*** Block opens ***

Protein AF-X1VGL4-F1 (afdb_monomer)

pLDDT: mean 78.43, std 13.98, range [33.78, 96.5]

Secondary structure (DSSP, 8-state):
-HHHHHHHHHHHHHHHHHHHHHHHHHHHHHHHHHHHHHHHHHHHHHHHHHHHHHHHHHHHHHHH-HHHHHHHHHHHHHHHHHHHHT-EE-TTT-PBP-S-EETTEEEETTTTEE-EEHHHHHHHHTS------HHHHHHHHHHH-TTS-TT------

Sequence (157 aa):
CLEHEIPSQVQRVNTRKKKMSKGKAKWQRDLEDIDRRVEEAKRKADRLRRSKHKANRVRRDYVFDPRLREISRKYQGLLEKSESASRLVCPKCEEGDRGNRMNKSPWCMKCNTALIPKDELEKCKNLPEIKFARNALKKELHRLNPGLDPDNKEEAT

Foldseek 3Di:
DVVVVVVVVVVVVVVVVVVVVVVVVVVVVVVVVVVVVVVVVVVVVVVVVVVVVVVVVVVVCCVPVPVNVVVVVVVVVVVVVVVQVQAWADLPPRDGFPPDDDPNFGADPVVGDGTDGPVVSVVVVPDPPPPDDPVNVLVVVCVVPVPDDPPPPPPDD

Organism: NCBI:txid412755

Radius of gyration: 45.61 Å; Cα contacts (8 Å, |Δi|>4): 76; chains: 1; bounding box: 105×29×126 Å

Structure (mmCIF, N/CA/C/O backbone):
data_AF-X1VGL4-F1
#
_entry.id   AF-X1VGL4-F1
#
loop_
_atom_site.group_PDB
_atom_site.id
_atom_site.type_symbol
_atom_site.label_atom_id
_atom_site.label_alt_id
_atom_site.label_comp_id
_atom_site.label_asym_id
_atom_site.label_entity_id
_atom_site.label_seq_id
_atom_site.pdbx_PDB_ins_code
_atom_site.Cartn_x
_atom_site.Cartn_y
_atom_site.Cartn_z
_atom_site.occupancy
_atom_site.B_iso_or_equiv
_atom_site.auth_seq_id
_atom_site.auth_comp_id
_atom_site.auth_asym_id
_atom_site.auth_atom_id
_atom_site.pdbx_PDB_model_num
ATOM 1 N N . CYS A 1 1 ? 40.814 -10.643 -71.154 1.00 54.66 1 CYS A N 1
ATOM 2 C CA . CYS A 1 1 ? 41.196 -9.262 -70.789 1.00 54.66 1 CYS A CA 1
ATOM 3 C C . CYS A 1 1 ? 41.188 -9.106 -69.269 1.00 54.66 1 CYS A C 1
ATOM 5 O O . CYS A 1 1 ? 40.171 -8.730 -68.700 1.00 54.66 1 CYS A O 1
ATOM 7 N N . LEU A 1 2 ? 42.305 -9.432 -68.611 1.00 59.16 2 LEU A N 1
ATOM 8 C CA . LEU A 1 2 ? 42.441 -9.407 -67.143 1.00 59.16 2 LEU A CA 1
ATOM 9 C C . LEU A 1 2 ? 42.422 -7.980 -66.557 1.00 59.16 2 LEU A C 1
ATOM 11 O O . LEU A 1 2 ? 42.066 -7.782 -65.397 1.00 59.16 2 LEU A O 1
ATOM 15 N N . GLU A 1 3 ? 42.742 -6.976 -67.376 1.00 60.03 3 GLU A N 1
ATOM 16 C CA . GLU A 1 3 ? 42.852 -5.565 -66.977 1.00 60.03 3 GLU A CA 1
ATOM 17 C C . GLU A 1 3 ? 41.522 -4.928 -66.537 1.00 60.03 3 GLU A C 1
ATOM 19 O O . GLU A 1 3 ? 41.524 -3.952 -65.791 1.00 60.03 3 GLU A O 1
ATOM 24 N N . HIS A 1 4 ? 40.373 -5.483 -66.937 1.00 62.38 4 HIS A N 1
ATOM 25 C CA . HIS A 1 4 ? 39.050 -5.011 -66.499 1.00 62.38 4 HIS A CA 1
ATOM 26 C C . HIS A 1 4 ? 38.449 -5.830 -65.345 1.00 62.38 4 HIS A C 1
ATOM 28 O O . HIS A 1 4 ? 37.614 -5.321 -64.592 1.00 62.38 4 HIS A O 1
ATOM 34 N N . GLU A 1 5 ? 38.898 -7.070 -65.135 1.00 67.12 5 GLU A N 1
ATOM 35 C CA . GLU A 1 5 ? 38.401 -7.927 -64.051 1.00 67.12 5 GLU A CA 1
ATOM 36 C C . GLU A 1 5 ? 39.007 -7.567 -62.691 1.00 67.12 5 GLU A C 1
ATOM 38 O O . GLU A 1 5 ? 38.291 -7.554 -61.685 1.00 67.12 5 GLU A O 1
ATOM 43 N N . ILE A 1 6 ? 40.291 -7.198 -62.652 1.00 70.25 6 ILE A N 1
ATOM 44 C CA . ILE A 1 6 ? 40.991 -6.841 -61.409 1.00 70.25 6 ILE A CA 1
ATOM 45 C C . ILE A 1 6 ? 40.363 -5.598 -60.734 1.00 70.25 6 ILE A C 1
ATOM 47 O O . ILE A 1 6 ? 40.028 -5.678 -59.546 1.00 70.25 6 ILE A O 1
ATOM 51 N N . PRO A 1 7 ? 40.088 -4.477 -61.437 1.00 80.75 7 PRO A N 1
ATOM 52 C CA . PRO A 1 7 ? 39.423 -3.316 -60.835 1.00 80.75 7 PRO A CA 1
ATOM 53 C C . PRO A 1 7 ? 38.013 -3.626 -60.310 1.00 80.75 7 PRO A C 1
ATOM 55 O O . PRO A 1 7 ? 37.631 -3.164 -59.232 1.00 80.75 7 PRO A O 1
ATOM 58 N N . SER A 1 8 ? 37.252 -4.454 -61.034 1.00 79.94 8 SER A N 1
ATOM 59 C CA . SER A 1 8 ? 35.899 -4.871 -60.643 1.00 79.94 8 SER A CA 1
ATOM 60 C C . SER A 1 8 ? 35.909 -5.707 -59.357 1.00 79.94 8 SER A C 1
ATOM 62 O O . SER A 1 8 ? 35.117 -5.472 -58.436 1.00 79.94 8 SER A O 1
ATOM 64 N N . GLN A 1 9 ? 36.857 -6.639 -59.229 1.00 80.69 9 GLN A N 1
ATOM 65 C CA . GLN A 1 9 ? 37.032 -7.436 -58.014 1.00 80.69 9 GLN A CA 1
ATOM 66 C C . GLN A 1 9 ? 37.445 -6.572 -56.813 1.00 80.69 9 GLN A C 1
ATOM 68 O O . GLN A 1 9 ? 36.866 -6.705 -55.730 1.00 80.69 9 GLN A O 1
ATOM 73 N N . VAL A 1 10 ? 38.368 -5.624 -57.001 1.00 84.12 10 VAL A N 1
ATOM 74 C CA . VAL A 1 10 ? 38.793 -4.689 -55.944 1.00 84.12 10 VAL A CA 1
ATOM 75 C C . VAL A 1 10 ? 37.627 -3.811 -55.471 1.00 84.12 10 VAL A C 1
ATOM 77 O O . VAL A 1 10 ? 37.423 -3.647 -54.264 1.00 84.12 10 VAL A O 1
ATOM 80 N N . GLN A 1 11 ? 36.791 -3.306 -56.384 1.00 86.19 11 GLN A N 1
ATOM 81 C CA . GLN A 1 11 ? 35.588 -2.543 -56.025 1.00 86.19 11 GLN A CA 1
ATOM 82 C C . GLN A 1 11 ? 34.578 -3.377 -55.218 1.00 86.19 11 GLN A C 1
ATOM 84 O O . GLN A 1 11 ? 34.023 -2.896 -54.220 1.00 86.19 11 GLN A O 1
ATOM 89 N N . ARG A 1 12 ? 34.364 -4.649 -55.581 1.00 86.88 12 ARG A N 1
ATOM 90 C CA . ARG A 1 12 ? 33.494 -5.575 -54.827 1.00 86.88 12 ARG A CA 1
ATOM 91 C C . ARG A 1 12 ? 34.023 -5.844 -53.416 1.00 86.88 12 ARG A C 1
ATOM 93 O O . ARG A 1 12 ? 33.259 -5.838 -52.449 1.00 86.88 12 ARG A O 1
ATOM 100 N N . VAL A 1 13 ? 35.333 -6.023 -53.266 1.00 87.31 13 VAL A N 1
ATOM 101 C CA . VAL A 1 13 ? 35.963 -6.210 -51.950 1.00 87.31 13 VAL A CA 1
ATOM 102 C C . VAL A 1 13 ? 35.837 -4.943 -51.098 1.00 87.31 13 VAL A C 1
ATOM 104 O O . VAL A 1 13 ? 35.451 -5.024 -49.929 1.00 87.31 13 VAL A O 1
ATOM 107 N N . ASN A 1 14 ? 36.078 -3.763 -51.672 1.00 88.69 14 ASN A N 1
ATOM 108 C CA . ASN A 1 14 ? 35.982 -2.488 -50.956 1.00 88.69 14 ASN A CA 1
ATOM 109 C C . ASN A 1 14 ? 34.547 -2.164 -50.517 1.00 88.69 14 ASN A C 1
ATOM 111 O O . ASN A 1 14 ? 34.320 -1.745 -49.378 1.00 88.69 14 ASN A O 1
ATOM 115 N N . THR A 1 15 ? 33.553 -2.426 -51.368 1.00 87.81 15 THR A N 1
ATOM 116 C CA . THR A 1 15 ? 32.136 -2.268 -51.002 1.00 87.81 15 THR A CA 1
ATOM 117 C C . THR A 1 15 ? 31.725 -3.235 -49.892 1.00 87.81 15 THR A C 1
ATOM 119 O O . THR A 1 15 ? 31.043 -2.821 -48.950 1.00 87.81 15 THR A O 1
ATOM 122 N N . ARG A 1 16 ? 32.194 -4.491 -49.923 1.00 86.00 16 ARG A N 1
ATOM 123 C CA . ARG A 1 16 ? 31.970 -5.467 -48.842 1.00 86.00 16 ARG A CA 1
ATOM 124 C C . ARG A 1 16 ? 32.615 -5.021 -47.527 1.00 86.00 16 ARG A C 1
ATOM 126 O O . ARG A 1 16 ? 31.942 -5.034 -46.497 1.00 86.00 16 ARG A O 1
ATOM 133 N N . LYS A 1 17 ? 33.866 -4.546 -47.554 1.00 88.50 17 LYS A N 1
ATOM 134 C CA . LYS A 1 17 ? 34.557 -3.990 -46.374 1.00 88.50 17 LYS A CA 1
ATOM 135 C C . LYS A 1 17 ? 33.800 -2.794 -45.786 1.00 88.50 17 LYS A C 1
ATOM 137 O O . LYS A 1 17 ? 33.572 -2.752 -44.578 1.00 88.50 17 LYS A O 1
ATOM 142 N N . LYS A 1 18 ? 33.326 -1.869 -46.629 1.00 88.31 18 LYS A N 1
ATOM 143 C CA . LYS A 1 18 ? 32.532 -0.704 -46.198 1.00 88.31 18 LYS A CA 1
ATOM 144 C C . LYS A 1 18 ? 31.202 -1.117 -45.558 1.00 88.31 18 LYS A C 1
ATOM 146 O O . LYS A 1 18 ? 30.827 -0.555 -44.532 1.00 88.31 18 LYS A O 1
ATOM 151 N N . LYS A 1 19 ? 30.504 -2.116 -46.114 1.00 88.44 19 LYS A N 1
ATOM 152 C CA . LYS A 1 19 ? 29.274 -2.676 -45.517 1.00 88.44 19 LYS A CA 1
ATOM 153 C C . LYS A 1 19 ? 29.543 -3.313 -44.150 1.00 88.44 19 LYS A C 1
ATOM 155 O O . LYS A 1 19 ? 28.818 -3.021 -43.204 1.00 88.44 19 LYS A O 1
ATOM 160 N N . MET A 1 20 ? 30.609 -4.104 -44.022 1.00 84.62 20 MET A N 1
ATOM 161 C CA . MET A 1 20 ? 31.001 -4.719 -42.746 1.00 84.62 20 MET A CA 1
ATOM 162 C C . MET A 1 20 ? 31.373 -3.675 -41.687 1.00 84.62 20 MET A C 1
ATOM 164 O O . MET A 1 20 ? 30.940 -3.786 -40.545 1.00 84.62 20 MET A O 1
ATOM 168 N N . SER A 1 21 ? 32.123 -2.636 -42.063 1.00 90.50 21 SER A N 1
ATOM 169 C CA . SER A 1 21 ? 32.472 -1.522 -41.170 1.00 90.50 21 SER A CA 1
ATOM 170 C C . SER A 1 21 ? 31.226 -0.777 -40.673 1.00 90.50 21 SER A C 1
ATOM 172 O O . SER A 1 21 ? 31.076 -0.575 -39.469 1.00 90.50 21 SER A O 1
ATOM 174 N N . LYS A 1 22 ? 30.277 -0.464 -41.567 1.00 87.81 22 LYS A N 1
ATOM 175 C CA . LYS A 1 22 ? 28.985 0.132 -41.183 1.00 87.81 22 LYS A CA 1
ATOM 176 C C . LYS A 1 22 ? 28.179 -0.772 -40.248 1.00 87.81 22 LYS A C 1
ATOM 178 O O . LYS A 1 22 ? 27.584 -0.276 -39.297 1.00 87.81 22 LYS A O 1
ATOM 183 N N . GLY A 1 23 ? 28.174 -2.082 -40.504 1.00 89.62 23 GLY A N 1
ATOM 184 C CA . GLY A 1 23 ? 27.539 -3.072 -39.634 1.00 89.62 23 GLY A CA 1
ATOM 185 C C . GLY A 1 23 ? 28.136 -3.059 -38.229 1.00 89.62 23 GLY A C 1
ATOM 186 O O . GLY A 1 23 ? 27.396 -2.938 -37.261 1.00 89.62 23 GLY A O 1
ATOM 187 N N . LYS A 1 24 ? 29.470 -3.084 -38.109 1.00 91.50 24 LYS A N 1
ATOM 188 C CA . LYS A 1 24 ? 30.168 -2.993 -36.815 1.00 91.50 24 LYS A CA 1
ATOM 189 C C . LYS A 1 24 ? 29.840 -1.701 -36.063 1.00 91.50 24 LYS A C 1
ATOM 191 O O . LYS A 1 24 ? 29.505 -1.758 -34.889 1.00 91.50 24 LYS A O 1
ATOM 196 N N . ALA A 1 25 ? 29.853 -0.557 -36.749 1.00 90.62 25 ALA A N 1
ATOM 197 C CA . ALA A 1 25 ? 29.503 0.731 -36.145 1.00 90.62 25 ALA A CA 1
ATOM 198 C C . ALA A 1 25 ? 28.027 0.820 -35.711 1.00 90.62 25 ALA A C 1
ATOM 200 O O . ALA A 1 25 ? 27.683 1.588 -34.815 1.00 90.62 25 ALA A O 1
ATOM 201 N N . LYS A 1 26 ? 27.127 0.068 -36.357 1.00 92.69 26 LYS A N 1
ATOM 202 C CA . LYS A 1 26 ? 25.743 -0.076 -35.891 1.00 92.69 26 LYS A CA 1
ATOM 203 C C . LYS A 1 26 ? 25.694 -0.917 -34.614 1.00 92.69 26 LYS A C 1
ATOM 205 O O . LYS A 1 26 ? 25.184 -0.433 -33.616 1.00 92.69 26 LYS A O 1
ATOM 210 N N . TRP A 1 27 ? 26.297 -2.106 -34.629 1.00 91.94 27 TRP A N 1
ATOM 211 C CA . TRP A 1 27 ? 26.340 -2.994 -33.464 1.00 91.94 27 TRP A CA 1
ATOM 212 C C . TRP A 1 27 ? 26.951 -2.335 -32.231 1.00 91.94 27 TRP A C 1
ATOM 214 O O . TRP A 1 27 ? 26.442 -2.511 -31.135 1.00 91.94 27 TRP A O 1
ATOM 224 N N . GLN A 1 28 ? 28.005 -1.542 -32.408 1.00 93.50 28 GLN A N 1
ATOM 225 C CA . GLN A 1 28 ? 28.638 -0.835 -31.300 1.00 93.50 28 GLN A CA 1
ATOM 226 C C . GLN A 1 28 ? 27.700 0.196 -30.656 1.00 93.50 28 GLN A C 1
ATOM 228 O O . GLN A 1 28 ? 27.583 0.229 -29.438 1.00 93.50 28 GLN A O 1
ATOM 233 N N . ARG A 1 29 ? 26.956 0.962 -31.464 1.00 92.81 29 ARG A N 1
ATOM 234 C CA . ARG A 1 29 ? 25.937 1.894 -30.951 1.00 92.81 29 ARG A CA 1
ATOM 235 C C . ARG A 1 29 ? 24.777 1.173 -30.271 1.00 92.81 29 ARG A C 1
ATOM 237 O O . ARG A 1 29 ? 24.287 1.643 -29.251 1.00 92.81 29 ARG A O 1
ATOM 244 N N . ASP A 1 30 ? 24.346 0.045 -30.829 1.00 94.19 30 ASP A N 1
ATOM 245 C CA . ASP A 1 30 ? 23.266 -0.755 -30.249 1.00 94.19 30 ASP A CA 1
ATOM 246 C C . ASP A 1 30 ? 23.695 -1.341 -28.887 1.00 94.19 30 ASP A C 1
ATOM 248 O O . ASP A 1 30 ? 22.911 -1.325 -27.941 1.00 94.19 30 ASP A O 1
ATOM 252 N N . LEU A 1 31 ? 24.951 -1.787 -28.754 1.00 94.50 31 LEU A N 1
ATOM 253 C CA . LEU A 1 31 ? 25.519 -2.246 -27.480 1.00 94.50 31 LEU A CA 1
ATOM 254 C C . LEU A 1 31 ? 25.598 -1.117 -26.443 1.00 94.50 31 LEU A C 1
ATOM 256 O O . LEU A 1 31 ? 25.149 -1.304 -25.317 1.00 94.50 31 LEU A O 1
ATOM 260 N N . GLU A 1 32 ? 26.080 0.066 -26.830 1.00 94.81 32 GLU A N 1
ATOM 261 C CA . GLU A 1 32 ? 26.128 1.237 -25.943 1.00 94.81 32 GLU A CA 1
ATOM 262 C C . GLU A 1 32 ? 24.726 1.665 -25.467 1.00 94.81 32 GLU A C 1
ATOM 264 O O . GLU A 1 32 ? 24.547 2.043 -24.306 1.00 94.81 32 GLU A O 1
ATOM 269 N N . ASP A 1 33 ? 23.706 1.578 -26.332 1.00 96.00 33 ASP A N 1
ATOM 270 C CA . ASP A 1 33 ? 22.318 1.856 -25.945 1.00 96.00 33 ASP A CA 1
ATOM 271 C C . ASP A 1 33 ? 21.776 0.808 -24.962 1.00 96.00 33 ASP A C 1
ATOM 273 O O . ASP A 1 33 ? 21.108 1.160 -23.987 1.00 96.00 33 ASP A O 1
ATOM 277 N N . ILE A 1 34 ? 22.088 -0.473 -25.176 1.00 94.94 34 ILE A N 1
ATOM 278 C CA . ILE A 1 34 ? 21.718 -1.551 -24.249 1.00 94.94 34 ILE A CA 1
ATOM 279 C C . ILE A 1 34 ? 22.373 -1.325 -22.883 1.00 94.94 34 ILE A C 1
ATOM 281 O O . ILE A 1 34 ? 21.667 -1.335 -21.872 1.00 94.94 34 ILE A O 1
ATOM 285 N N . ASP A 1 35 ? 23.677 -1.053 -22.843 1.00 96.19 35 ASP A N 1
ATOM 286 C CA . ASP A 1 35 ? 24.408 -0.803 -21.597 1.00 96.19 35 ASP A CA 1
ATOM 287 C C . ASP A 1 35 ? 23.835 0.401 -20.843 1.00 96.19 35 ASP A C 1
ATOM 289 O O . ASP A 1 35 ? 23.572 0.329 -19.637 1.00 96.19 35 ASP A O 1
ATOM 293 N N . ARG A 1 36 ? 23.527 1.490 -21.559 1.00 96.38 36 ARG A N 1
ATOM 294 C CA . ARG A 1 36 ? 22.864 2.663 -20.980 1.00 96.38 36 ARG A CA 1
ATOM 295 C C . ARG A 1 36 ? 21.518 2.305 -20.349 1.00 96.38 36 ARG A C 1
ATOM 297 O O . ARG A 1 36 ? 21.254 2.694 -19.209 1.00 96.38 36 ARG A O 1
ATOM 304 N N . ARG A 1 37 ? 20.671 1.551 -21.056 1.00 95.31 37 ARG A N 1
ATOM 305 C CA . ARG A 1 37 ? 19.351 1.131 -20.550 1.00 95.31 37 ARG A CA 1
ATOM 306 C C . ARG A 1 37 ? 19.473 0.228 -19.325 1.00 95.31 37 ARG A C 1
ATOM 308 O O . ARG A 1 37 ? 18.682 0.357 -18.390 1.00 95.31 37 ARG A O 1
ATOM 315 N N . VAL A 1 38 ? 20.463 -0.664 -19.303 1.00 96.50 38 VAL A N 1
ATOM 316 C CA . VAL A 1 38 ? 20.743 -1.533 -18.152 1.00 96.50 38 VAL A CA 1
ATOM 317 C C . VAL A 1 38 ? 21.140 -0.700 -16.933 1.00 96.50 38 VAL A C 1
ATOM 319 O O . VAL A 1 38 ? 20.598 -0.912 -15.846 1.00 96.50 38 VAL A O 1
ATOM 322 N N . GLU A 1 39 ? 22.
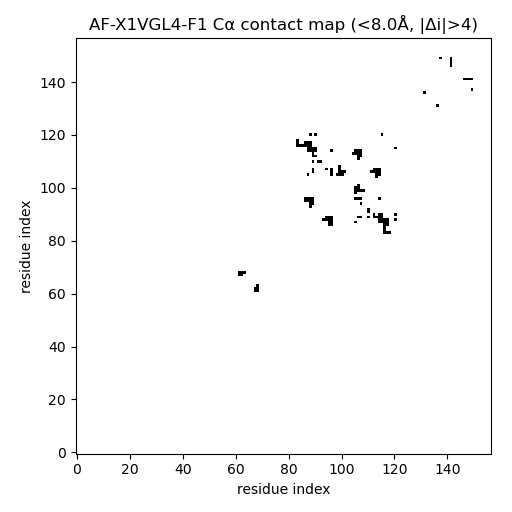022 0.284 -17.095 1.00 95.81 39 GLU A N 1
ATOM 323 C CA . GLU A 1 39 ? 22.431 1.160 -15.993 1.00 95.81 39 GLU A CA 1
ATOM 324 C C . GLU A 1 39 ? 21.285 2.041 -15.475 1.00 95.81 39 GLU A C 1
ATOM 326 O O . GLU A 1 39 ? 21.114 2.213 -14.263 1.00 95.81 39 GLU A O 1
ATOM 331 N N . GLU A 1 40 ? 20.426 2.552 -16.356 1.00 94.94 40 GLU A N 1
ATOM 332 C CA . GLU A 1 40 ? 19.212 3.265 -15.950 1.00 94.94 40 GLU A CA 1
ATOM 333 C C . GLU A 1 40 ? 18.250 2.372 -15.156 1.00 94.94 40 GLU A C 1
ATOM 335 O O . GLU A 1 40 ? 17.722 2.791 -14.114 1.00 94.94 40 GLU A O 1
ATOM 340 N N . ALA A 1 41 ? 18.057 1.128 -15.604 1.00 93.25 41 ALA A N 1
ATOM 341 C CA . ALA A 1 41 ? 17.232 0.145 -14.914 1.00 93.25 41 ALA A CA 1
ATOM 342 C C . ALA A 1 41 ? 17.796 -0.188 -13.524 1.00 93.25 41 ALA A C 1
ATOM 344 O O . ALA A 1 41 ? 17.044 -0.163 -12.543 1.00 93.25 41 ALA A O 1
ATOM 345 N N . LYS A 1 42 ? 19.115 -0.396 -13.403 1.00 95.44 42 LYS A N 1
ATOM 346 C CA . LYS A 1 42 ? 19.796 -0.601 -12.112 1.00 95.44 42 LYS A CA 1
ATOM 347 C C . LYS A 1 42 ? 19.589 0.585 -11.172 1.00 95.44 42 LYS A C 1
ATOM 349 O O . LYS A 1 42 ? 19.128 0.405 -10.046 1.00 95.44 42 LYS A O 1
ATOM 354 N N . ARG A 1 43 ? 19.808 1.819 -11.642 1.00 95.31 43 ARG A N 1
ATOM 355 C CA . ARG A 1 43 ? 19.577 3.039 -10.840 1.00 95.31 43 ARG A CA 1
ATOM 356 C C . ARG A 1 43 ? 18.125 3.169 -10.381 1.00 95.31 43 ARG A C 1
ATOM 358 O O . ARG A 1 43 ? 17.854 3.639 -9.273 1.00 95.31 43 ARG A O 1
ATOM 365 N N . LYS A 1 44 ? 17.160 2.791 -11.224 1.00 94.25 44 LYS A N 1
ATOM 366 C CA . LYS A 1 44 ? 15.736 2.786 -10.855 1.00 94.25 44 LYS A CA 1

*** Block closes ***

=== YOUR GOAL ===
Go to the line with "ATOM 25 C CA" in the entries above and repeat every line from there through the line with "ATOM 55 O O", exactly and with no other text.

=== REPLY TO THE EXERCISE ===
ATOM 25 C CA . HIS A 1 4 ? 39.050 -5.011 -66.499 1.00 62.38 4 HIS A CA 1
ATOM 26 C C . HIS A 1 4 ? 38.449 -5.830 -65.345 1.00 62.38 4 HIS A C 1
ATOM 28 O O . HIS A 1 4 ? 37.614 -5.321 -64.592 1.00 62.38 4 HIS A O 1
ATOM 34 N N . GLU A 1 5 ? 38.898 -7.070 -65.135 1.00 67.12 5 GLU A N 1
ATOM 35 C CA . GLU A 1 5 ? 38.401 -7.927 -64.051 1.00 67.12 5 GLU A CA 1
ATOM 36 C C . GLU A 1 5 ? 39.007 -7.567 -62.691 1.00 67.12 5 GLU A C 1
ATOM 38 O O . GLU A 1 5 ? 38.291 -7.554 -61.685 1.00 67.12 5 GLU A O 1
ATOM 43 N N . ILE A 1 6 ? 40.291 -7.198 -62.652 1.00 70.25 6 ILE A N 1
ATOM 44 C CA . ILE A 1 6 ? 40.991 -6.841 -61.409 1.00 70.25 6 ILE A CA 1
ATOM 45 C C . ILE A 1 6 ? 40.363 -5.598 -60.734 1.00 70.25 6 ILE A C 1
ATOM 47 O O . ILE A 1 6 ? 40.028 -5.678 -59.546 1.00 70.25 6 ILE A O 1
ATOM 51 N N . PRO A 1 7 ? 40.088 -4.477 -61.437 1.00 80.75 7 PRO A N 1
ATOM 52 C CA . PRO A 1 7 ? 39.423 -3.316 -60.835 1.00 80.75 7 PRO A CA 1
ATOM 53 C C . PRO A 1 7 ? 38.013 -3.626 -60.310 1.00 80.75 7 PRO A C 1
ATOM 55 O O . PRO A 1 7 ? 37.631 -3.164 -59.232 1.00 80.75 7 PRO A O 1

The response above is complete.